__PROBLEM REQUIREMENTS__.
Look through the data below for the line with "ATOM 214 C C" and the line with "ATOM 224 C CA", then output those two and all lines in between, exactly as written.

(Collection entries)
-=-=-=-=-

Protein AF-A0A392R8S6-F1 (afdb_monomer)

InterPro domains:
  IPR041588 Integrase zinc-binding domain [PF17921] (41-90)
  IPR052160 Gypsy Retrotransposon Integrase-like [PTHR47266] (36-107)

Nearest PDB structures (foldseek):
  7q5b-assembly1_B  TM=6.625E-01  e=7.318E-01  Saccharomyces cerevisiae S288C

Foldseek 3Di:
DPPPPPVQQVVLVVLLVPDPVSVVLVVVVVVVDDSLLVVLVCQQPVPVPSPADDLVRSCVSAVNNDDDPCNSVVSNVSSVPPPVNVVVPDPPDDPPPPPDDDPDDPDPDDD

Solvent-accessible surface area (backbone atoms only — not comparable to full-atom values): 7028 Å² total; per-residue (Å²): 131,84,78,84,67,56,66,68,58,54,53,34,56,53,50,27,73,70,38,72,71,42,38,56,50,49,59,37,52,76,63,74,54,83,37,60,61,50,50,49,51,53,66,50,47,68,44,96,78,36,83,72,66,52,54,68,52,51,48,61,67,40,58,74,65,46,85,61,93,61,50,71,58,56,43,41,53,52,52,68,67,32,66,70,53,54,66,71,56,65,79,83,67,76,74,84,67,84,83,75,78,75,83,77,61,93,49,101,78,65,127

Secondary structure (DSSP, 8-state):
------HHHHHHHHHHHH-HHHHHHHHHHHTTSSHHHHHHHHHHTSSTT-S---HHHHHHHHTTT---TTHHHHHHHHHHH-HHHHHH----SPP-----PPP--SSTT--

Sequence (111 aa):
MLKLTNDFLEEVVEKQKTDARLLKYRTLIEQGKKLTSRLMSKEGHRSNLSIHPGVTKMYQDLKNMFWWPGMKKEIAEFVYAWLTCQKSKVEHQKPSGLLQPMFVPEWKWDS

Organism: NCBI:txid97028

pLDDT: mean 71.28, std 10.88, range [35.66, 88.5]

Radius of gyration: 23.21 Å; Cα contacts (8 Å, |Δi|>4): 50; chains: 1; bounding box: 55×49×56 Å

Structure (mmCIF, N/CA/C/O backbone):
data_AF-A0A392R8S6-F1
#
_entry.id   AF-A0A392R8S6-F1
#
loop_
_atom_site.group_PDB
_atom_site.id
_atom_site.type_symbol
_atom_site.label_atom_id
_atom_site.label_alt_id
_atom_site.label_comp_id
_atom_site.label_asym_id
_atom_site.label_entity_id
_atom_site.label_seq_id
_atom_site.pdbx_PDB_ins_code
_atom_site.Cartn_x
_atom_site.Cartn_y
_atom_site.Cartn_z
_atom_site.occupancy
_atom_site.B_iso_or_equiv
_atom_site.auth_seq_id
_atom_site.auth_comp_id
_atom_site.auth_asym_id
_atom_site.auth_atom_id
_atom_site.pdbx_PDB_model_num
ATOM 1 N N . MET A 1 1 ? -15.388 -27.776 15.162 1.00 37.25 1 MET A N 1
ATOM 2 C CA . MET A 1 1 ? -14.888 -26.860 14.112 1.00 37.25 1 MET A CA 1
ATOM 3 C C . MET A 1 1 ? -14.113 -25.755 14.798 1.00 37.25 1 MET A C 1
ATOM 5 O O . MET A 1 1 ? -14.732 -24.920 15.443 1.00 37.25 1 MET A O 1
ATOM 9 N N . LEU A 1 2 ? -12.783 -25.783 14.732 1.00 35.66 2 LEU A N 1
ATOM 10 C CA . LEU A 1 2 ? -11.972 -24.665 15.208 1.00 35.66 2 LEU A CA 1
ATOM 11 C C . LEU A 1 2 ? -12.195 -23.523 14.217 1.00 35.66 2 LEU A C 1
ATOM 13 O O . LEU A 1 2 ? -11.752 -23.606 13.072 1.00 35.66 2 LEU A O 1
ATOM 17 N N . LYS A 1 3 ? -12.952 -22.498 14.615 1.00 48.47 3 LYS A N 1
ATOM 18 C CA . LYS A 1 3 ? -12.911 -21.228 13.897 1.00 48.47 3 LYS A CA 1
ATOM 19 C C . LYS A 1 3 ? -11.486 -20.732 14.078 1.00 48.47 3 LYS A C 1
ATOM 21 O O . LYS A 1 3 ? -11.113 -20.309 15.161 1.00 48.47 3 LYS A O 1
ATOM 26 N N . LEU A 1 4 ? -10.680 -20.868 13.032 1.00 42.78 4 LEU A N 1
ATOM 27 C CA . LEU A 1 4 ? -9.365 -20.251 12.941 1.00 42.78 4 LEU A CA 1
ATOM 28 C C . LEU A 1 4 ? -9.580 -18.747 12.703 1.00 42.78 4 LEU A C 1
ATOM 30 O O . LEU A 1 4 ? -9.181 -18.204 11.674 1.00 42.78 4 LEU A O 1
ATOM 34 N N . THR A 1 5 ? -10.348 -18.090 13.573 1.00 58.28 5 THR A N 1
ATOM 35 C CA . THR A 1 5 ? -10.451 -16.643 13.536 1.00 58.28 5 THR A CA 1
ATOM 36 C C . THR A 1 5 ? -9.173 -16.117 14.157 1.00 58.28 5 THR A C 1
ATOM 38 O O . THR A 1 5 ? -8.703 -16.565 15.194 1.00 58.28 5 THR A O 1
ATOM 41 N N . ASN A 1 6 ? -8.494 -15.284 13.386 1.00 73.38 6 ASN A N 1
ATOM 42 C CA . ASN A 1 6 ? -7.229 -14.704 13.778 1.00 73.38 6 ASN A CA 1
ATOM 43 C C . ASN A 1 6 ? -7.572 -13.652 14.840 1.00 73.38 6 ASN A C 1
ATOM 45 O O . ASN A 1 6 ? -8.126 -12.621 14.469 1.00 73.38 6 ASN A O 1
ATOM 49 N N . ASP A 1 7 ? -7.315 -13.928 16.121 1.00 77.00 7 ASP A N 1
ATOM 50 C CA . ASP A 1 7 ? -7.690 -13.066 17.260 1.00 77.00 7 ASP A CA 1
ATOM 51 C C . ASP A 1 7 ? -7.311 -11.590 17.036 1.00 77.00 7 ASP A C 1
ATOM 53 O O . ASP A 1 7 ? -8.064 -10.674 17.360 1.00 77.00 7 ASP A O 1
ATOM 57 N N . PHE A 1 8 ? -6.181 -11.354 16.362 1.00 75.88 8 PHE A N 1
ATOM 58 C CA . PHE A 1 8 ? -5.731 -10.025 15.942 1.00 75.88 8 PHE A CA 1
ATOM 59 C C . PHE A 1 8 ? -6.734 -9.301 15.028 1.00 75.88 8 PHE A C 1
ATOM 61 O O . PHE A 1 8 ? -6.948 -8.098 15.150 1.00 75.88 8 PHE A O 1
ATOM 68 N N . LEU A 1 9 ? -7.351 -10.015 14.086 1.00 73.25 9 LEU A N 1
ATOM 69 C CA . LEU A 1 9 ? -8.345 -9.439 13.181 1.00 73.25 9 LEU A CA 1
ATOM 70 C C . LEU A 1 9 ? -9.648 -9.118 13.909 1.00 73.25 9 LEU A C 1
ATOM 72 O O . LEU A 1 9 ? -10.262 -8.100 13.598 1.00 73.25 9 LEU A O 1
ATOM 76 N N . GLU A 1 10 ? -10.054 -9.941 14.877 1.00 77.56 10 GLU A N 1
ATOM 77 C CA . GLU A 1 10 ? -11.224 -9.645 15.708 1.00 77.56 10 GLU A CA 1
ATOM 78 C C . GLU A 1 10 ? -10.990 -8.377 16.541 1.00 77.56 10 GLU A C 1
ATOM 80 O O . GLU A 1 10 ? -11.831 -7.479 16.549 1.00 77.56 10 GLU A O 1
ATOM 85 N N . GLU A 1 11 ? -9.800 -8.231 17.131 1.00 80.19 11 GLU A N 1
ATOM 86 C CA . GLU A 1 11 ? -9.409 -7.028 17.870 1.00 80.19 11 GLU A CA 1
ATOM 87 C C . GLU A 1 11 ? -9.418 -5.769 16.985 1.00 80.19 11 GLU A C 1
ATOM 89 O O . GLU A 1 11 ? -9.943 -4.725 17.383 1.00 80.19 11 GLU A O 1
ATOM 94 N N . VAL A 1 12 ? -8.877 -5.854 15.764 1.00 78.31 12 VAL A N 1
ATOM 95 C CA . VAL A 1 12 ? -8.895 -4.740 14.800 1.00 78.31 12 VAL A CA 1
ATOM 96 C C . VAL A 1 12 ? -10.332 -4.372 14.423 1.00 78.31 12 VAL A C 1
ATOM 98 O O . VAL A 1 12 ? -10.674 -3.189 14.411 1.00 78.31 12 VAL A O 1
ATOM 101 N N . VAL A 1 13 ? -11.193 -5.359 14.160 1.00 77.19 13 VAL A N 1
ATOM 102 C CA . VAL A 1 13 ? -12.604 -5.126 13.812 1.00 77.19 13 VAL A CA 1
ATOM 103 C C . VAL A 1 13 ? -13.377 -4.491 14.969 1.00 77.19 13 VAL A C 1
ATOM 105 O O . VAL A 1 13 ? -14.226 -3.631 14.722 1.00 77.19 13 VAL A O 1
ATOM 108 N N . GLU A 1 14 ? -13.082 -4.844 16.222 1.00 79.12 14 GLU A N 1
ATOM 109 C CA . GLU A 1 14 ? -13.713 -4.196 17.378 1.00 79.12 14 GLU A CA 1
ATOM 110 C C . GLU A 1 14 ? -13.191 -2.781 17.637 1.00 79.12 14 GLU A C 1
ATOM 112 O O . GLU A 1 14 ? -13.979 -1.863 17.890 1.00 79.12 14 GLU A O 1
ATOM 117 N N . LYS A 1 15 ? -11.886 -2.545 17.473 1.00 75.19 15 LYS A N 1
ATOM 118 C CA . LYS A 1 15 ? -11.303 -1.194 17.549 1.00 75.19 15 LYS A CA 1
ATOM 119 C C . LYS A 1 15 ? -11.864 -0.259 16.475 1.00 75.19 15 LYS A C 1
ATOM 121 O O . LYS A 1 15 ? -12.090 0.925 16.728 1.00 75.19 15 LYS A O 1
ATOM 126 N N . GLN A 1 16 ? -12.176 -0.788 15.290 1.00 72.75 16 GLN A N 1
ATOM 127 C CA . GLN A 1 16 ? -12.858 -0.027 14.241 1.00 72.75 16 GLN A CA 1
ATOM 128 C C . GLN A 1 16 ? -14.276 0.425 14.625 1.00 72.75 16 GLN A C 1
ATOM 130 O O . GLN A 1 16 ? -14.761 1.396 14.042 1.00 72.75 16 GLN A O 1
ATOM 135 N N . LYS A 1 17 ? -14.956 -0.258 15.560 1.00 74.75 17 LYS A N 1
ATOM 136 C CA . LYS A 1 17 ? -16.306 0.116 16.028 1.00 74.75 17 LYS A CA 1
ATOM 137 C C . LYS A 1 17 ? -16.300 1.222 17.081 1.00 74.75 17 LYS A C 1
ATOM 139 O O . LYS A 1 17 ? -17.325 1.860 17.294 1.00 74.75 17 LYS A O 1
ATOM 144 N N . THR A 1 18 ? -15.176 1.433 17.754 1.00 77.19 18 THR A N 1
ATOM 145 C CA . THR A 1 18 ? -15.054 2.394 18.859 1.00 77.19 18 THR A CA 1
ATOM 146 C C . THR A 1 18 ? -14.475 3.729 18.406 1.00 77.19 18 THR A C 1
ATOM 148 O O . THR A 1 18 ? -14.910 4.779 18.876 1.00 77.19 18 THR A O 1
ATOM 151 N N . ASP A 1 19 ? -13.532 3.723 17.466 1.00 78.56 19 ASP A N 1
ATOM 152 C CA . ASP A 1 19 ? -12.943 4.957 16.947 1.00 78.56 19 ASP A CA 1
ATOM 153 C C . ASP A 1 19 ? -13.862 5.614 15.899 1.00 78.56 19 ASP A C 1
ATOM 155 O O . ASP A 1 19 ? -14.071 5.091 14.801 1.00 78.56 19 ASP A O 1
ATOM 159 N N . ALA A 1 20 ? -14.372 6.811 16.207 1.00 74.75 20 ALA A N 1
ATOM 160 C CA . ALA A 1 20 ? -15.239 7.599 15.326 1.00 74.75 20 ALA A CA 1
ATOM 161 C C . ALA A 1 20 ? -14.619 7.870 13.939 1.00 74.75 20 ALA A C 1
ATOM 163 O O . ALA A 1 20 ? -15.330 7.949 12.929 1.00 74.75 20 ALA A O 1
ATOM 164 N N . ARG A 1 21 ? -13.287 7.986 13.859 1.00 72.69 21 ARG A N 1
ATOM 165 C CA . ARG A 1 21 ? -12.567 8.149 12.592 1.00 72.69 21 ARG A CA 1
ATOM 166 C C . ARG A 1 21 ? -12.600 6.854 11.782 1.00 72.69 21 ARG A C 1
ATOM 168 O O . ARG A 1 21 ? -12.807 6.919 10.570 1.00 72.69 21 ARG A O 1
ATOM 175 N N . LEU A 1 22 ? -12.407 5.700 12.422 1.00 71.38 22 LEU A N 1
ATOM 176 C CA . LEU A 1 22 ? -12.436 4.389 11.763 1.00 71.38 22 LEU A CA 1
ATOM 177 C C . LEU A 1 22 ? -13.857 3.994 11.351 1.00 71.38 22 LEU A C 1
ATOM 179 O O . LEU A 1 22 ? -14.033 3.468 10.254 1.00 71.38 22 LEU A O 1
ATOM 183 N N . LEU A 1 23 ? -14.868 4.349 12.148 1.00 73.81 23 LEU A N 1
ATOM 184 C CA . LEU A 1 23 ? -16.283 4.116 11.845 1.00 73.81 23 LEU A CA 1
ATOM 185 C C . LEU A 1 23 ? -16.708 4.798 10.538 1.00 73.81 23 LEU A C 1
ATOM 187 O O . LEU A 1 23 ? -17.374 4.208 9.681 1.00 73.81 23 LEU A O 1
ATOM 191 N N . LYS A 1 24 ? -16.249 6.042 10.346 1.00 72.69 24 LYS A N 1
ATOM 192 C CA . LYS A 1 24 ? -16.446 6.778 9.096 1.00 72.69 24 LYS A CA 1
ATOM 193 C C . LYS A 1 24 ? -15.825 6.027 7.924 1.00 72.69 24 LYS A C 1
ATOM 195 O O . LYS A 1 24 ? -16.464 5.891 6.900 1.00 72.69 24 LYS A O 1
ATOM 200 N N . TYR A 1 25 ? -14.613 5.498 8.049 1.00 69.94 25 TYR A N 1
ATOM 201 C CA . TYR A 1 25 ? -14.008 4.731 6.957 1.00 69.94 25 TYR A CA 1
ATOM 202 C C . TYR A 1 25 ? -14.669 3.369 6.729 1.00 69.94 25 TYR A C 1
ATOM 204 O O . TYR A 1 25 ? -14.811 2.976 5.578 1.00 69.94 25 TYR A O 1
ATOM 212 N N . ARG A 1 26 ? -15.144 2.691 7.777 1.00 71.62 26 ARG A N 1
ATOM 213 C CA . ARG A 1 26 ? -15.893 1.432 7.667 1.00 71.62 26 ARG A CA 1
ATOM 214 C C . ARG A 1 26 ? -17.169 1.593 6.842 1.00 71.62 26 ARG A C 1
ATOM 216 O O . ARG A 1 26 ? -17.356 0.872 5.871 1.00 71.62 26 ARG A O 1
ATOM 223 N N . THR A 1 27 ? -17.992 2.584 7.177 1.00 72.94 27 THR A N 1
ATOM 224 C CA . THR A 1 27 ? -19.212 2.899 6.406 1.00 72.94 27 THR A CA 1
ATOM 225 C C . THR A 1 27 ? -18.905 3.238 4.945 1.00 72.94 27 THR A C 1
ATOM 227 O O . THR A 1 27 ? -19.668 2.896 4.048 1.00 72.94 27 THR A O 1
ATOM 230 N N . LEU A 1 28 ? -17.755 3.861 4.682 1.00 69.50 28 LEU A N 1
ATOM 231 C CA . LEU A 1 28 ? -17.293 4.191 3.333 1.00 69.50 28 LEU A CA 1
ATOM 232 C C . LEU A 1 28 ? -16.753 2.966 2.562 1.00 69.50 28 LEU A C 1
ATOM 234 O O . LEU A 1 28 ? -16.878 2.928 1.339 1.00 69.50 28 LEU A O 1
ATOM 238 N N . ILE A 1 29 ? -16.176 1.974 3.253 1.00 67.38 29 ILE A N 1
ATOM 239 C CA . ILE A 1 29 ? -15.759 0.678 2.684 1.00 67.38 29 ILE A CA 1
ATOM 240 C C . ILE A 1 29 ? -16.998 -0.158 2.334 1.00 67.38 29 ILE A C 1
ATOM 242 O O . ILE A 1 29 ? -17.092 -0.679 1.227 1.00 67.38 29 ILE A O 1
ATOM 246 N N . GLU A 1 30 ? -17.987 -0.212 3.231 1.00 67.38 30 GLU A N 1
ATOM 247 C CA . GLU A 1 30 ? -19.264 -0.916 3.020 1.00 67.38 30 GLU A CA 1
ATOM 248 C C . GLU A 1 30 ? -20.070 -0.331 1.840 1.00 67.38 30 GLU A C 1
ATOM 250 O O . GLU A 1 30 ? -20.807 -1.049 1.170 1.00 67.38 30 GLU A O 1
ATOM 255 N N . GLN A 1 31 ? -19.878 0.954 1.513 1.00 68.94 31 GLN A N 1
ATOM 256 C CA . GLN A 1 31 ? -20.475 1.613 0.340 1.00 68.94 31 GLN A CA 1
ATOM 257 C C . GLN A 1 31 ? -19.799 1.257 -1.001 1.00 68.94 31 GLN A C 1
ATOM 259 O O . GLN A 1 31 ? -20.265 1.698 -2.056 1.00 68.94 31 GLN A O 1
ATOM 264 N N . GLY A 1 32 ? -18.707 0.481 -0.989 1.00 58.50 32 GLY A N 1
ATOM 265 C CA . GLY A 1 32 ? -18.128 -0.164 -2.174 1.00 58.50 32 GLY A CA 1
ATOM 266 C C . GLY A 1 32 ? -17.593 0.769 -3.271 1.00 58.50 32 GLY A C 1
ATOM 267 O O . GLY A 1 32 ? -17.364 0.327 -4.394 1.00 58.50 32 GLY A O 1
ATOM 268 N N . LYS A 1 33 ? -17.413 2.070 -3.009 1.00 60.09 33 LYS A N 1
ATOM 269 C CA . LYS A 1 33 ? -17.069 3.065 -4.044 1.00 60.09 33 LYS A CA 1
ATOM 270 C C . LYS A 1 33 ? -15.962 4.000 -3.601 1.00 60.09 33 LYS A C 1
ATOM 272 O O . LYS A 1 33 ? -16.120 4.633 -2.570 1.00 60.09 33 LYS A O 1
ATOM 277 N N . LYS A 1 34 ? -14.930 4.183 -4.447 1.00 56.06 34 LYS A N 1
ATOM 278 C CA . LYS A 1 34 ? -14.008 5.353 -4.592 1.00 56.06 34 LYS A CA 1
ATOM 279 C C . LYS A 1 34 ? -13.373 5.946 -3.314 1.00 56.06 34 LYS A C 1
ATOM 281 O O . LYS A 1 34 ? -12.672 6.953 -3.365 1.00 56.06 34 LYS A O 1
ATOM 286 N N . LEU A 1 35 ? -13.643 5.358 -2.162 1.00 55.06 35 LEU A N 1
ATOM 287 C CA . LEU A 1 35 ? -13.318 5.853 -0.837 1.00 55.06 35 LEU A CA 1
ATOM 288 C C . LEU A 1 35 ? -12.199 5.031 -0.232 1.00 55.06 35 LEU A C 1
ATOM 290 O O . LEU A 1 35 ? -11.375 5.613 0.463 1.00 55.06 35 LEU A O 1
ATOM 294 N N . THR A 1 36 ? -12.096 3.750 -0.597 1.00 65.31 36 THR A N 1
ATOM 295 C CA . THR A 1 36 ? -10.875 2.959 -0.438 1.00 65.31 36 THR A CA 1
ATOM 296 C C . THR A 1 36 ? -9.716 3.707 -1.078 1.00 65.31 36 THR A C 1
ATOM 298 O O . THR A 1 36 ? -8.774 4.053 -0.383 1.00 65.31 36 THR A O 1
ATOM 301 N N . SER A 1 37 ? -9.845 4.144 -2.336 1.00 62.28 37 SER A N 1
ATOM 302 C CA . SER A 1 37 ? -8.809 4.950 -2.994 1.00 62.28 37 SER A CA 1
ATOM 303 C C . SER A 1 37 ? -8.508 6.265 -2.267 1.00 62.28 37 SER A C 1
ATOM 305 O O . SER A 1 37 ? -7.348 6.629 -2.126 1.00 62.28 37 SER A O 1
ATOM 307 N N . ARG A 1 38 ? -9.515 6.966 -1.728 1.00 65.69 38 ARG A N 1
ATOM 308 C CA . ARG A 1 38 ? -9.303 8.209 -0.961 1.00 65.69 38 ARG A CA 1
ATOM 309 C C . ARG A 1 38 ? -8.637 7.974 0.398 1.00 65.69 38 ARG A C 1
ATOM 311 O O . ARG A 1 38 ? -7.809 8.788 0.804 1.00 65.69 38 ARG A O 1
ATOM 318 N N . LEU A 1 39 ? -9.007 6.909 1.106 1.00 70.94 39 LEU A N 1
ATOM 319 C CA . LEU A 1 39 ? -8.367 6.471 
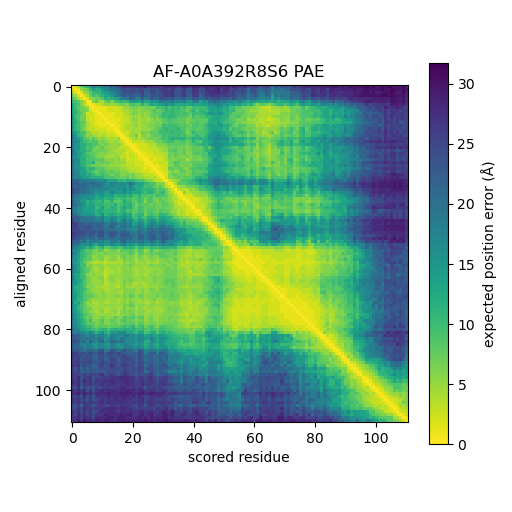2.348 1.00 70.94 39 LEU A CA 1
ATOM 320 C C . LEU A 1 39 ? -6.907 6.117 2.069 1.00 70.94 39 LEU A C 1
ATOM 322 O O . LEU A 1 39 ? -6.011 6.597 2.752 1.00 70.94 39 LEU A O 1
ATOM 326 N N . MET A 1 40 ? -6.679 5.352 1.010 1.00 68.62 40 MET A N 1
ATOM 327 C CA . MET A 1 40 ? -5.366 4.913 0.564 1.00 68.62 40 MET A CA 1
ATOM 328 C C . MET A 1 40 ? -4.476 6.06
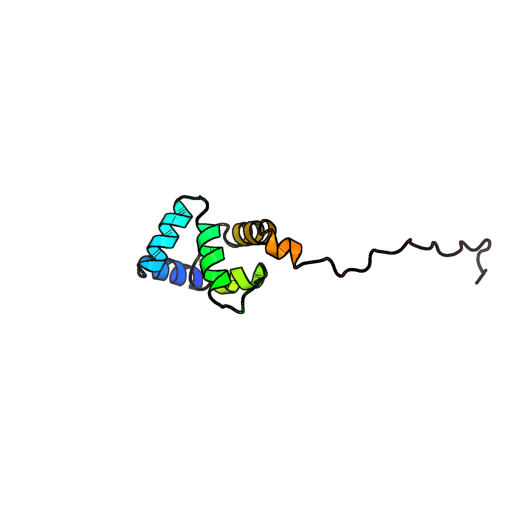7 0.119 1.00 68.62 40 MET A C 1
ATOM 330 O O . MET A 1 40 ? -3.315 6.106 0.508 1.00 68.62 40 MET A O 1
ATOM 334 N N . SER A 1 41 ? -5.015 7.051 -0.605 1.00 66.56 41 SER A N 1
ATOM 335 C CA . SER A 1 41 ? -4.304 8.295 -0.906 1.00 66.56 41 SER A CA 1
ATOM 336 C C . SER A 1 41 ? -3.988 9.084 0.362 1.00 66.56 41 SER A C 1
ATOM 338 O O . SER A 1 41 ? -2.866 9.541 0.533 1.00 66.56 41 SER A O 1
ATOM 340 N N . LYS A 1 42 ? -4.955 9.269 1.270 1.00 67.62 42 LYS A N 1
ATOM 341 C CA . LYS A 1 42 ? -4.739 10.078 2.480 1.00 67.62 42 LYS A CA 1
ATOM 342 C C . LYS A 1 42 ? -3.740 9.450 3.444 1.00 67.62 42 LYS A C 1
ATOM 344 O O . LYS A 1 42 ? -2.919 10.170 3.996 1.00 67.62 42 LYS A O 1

-=-=-=-=-

__SOLVED EXERCISE__.
ATOM 214 C C . ARG A 1 26 ? -17.169 1.593 6.842 1.00 71.62 26 ARG A C 1
ATOM 216 O O . ARG A 1 26 ? -17.356 0.872 5.871 1.00 71.62 26 ARG A O 1
ATOM 223 N N . THR A 1 27 ? -17.992 2.584 7.177 1.00 72.94 27 THR A N 1
ATOM 224 C CA . THR A 1 27 ? -19.212 2.899 6.406 1.00 72.94 27 THR A CA 1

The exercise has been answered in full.